▶ What is needed: From the entries that follow, copy exactly the lines beginning at the line holding "ATOM 188 N N" and continuing through the line holding "ATOM 201 C CA".

▶ Data:
Content starts
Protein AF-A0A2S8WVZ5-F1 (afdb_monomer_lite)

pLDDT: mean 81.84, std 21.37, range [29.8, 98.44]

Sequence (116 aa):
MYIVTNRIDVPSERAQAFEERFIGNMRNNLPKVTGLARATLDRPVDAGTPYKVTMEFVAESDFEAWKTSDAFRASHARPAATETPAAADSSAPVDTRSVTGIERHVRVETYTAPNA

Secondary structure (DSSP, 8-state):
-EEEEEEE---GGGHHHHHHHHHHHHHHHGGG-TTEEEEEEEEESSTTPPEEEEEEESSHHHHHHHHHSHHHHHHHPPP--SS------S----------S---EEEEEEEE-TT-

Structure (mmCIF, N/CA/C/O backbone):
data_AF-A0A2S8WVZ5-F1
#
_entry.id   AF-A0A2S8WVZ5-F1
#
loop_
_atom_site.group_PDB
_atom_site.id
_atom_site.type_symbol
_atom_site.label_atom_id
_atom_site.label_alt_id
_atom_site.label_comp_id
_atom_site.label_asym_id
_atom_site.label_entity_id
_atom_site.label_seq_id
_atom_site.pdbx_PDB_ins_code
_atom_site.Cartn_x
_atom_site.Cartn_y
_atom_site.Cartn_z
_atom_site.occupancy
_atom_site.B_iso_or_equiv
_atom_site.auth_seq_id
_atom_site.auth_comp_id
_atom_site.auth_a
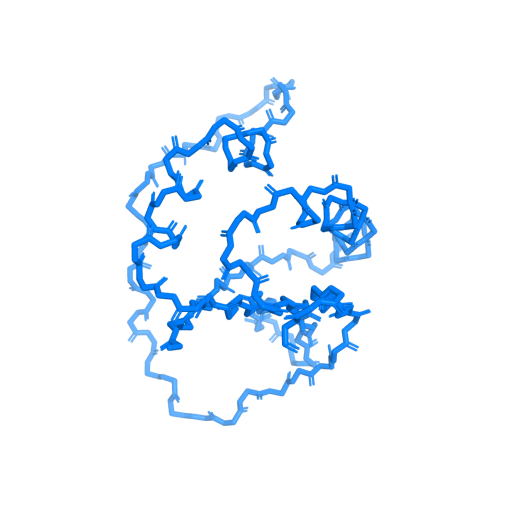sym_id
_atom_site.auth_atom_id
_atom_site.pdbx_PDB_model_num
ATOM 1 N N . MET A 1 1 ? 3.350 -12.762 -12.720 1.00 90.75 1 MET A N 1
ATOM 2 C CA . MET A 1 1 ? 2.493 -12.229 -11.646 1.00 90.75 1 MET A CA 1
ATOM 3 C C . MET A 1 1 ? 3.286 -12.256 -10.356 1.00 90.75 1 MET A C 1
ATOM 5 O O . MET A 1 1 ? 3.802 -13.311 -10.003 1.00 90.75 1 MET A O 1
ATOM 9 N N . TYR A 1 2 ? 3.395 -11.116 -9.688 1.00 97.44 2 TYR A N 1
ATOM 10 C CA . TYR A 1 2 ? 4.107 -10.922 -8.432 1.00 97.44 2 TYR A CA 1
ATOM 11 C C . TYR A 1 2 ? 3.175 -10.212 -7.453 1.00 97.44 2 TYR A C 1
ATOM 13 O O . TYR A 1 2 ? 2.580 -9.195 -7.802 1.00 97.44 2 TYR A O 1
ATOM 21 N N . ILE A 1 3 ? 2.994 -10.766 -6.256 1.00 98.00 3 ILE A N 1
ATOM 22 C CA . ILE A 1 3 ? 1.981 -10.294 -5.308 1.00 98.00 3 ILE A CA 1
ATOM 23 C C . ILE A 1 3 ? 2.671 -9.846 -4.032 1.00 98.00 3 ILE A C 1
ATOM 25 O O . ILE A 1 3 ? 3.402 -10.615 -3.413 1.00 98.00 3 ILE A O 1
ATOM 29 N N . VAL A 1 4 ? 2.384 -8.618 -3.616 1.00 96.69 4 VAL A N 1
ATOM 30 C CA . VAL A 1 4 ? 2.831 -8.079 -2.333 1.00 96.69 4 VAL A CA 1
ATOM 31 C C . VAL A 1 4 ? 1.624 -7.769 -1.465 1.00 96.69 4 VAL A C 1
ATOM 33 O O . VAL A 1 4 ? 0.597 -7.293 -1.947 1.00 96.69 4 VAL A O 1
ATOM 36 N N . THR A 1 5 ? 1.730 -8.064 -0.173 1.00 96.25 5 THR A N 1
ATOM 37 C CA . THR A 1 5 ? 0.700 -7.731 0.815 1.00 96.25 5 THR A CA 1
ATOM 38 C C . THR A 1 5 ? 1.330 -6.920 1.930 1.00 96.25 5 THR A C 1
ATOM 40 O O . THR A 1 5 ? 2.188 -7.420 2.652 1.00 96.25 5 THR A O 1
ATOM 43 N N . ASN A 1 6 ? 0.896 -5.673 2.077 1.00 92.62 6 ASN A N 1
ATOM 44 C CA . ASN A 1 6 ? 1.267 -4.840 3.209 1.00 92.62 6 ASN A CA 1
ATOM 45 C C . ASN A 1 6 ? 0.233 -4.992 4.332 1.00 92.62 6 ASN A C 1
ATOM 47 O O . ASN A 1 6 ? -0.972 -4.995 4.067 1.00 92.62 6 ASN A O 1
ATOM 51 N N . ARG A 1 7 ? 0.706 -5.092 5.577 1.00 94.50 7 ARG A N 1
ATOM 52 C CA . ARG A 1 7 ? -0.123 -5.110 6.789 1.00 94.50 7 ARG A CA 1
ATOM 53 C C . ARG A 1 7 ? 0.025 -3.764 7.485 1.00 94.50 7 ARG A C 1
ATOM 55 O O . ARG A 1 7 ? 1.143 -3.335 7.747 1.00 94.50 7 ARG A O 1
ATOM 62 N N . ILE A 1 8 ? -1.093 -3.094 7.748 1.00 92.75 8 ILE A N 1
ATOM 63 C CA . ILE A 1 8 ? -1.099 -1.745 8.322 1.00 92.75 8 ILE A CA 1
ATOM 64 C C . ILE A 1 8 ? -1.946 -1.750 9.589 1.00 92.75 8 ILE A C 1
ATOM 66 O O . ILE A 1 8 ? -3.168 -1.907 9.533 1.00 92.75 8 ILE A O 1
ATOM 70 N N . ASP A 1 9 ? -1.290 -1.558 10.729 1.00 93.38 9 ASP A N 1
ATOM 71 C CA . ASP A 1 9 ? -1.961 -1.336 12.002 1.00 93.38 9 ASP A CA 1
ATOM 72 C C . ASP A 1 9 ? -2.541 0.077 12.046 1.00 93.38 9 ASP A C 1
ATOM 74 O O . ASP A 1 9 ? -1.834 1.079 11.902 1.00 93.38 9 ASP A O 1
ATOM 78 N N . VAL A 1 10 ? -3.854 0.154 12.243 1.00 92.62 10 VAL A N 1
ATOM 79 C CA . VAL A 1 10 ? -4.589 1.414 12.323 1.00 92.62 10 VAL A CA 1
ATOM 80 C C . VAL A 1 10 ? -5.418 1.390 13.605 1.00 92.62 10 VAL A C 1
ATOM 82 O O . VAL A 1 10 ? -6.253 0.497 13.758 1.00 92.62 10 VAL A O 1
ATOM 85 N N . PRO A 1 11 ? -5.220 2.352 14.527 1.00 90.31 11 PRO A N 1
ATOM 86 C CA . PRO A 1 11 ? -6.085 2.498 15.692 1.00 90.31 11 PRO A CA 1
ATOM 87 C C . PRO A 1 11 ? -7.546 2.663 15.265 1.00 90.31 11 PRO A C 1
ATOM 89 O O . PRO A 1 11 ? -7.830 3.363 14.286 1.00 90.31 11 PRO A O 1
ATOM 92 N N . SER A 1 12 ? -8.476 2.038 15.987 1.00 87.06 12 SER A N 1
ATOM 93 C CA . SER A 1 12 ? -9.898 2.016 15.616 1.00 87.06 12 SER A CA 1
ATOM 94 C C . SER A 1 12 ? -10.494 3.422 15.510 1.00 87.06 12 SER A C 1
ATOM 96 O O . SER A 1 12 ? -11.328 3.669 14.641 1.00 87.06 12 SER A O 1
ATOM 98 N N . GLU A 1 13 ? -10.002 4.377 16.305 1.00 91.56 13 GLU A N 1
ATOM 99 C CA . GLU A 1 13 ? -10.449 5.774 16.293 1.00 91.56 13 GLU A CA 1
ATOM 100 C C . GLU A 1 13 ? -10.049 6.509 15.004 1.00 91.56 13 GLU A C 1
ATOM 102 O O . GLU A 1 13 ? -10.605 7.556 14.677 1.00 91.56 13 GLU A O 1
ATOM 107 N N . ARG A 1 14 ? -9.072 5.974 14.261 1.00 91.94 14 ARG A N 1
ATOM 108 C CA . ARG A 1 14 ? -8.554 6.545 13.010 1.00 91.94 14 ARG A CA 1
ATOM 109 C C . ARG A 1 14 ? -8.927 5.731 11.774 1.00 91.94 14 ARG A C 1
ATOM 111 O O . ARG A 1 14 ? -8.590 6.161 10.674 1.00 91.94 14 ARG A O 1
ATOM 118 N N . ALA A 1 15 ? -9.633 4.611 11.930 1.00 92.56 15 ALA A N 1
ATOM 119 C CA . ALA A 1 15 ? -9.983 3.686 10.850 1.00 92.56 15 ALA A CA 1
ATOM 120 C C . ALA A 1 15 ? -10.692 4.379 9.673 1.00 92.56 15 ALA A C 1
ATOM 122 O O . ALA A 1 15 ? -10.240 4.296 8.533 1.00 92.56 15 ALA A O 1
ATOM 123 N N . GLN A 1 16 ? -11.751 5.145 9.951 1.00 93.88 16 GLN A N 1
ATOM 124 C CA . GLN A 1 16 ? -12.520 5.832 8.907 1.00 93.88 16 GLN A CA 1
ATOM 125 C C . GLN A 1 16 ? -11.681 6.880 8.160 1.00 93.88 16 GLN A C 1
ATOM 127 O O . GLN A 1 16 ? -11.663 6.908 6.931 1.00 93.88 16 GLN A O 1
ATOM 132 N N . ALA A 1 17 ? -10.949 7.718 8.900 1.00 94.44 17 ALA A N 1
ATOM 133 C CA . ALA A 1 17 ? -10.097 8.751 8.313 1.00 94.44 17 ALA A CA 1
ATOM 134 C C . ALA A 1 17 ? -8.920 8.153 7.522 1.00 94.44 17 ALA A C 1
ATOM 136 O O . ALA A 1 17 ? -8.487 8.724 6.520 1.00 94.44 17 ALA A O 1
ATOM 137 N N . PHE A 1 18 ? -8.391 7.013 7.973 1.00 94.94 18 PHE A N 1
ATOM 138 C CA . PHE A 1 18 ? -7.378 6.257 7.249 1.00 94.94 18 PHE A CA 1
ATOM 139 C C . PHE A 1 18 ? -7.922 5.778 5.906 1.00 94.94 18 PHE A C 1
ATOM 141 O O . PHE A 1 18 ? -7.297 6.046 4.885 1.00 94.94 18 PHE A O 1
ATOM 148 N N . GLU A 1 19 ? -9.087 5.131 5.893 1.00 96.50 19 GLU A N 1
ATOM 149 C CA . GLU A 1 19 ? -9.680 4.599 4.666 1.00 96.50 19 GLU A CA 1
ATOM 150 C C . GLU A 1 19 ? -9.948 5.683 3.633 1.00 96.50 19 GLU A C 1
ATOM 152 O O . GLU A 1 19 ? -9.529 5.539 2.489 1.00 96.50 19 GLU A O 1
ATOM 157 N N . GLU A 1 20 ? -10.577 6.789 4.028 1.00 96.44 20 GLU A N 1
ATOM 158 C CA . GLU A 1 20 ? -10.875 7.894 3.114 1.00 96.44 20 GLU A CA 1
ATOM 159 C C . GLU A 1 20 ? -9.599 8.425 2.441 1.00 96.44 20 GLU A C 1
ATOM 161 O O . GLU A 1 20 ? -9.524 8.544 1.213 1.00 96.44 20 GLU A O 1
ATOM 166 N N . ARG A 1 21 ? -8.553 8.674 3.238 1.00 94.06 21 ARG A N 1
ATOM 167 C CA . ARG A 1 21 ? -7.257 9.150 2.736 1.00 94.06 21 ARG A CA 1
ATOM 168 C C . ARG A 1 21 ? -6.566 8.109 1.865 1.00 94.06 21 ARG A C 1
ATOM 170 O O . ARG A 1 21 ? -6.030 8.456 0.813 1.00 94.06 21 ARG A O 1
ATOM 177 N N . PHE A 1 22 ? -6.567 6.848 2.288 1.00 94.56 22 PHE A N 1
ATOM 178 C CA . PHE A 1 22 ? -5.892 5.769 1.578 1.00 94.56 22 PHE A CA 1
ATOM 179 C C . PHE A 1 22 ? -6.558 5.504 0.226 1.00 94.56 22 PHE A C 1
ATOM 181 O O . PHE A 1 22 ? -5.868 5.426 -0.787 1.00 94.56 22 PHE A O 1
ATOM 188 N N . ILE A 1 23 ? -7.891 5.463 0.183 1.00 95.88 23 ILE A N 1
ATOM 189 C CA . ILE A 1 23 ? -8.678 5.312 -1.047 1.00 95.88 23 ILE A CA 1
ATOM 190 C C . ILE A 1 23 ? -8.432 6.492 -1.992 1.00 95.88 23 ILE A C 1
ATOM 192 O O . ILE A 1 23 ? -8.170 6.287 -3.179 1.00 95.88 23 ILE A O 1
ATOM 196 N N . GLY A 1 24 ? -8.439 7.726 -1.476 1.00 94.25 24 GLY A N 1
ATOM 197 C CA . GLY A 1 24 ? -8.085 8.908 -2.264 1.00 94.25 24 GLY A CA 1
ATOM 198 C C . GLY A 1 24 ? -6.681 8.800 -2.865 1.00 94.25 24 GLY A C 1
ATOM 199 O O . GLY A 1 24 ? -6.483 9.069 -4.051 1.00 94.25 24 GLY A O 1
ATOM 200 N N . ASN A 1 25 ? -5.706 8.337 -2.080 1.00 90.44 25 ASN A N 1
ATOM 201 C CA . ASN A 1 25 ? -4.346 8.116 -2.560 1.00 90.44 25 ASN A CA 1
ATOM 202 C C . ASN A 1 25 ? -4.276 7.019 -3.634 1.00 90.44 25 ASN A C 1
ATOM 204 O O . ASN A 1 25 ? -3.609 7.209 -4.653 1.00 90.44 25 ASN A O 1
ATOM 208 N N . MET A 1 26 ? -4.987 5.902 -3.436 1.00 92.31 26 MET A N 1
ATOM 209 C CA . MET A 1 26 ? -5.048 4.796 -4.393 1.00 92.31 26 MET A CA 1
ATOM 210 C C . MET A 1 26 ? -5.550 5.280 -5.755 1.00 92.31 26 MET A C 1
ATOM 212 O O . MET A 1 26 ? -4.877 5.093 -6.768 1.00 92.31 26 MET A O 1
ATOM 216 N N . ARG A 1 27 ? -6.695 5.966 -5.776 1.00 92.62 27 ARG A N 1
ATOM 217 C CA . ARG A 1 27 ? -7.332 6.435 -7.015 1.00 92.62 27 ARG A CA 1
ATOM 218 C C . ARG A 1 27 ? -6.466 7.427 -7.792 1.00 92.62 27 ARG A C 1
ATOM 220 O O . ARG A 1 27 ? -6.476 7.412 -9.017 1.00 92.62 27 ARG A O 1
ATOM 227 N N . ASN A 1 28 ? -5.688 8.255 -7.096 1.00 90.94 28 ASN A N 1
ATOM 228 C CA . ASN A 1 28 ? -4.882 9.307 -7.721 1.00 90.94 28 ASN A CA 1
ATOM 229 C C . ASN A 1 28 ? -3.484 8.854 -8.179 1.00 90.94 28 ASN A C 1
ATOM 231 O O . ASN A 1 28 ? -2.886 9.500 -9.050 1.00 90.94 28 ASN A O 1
Content ends
▶ Exercise answer:
ATOM 188 N N . ILE A 1 23 ? -7.891 5.463 0.183 1.00 95.88 23 ILE A N 1
ATOM 189 C CA . ILE A 1 23 ? -8.678 5.312 -1.047 1.00 95.88 23 ILE A CA 1
ATOM 190 C C . ILE A 1 23 ? -8.432 6.492 -1.992 1.00 95.88 23 ILE A C 1
ATOM 192 O O . ILE A 1 23 ? -8.170 6.287 -3.179 1.00 95.88 23 ILE A O 1
ATOM 196 N N . GLY A 1 24 ? -8.439 7.726 -1.476 1.00 94.25 24 GLY A N 1
ATOM 197 C CA . GLY A 1 24 ? -8.085 8.908 -2.264 1.00 94.25 24 GLY A CA 1
ATOM 198 C C . GLY A 1 24 ? -6.681 8.800 -2.865 1.00 94.25 24 GLY A C 1
ATOM 199 O O . GLY A 1 24 ? -6.483 9.069 -4.051 1.00 94.25 24 GLY A O 1
ATOM 200 N N . ASN A 1 25 ? -5.706 8.337 -2.080 1.00 90.44 25 ASN A N 1
ATOM 201 C CA . ASN A 1 25 ? -4.346 8.116 -2.560 1.00 90.44 25 ASN A CA 1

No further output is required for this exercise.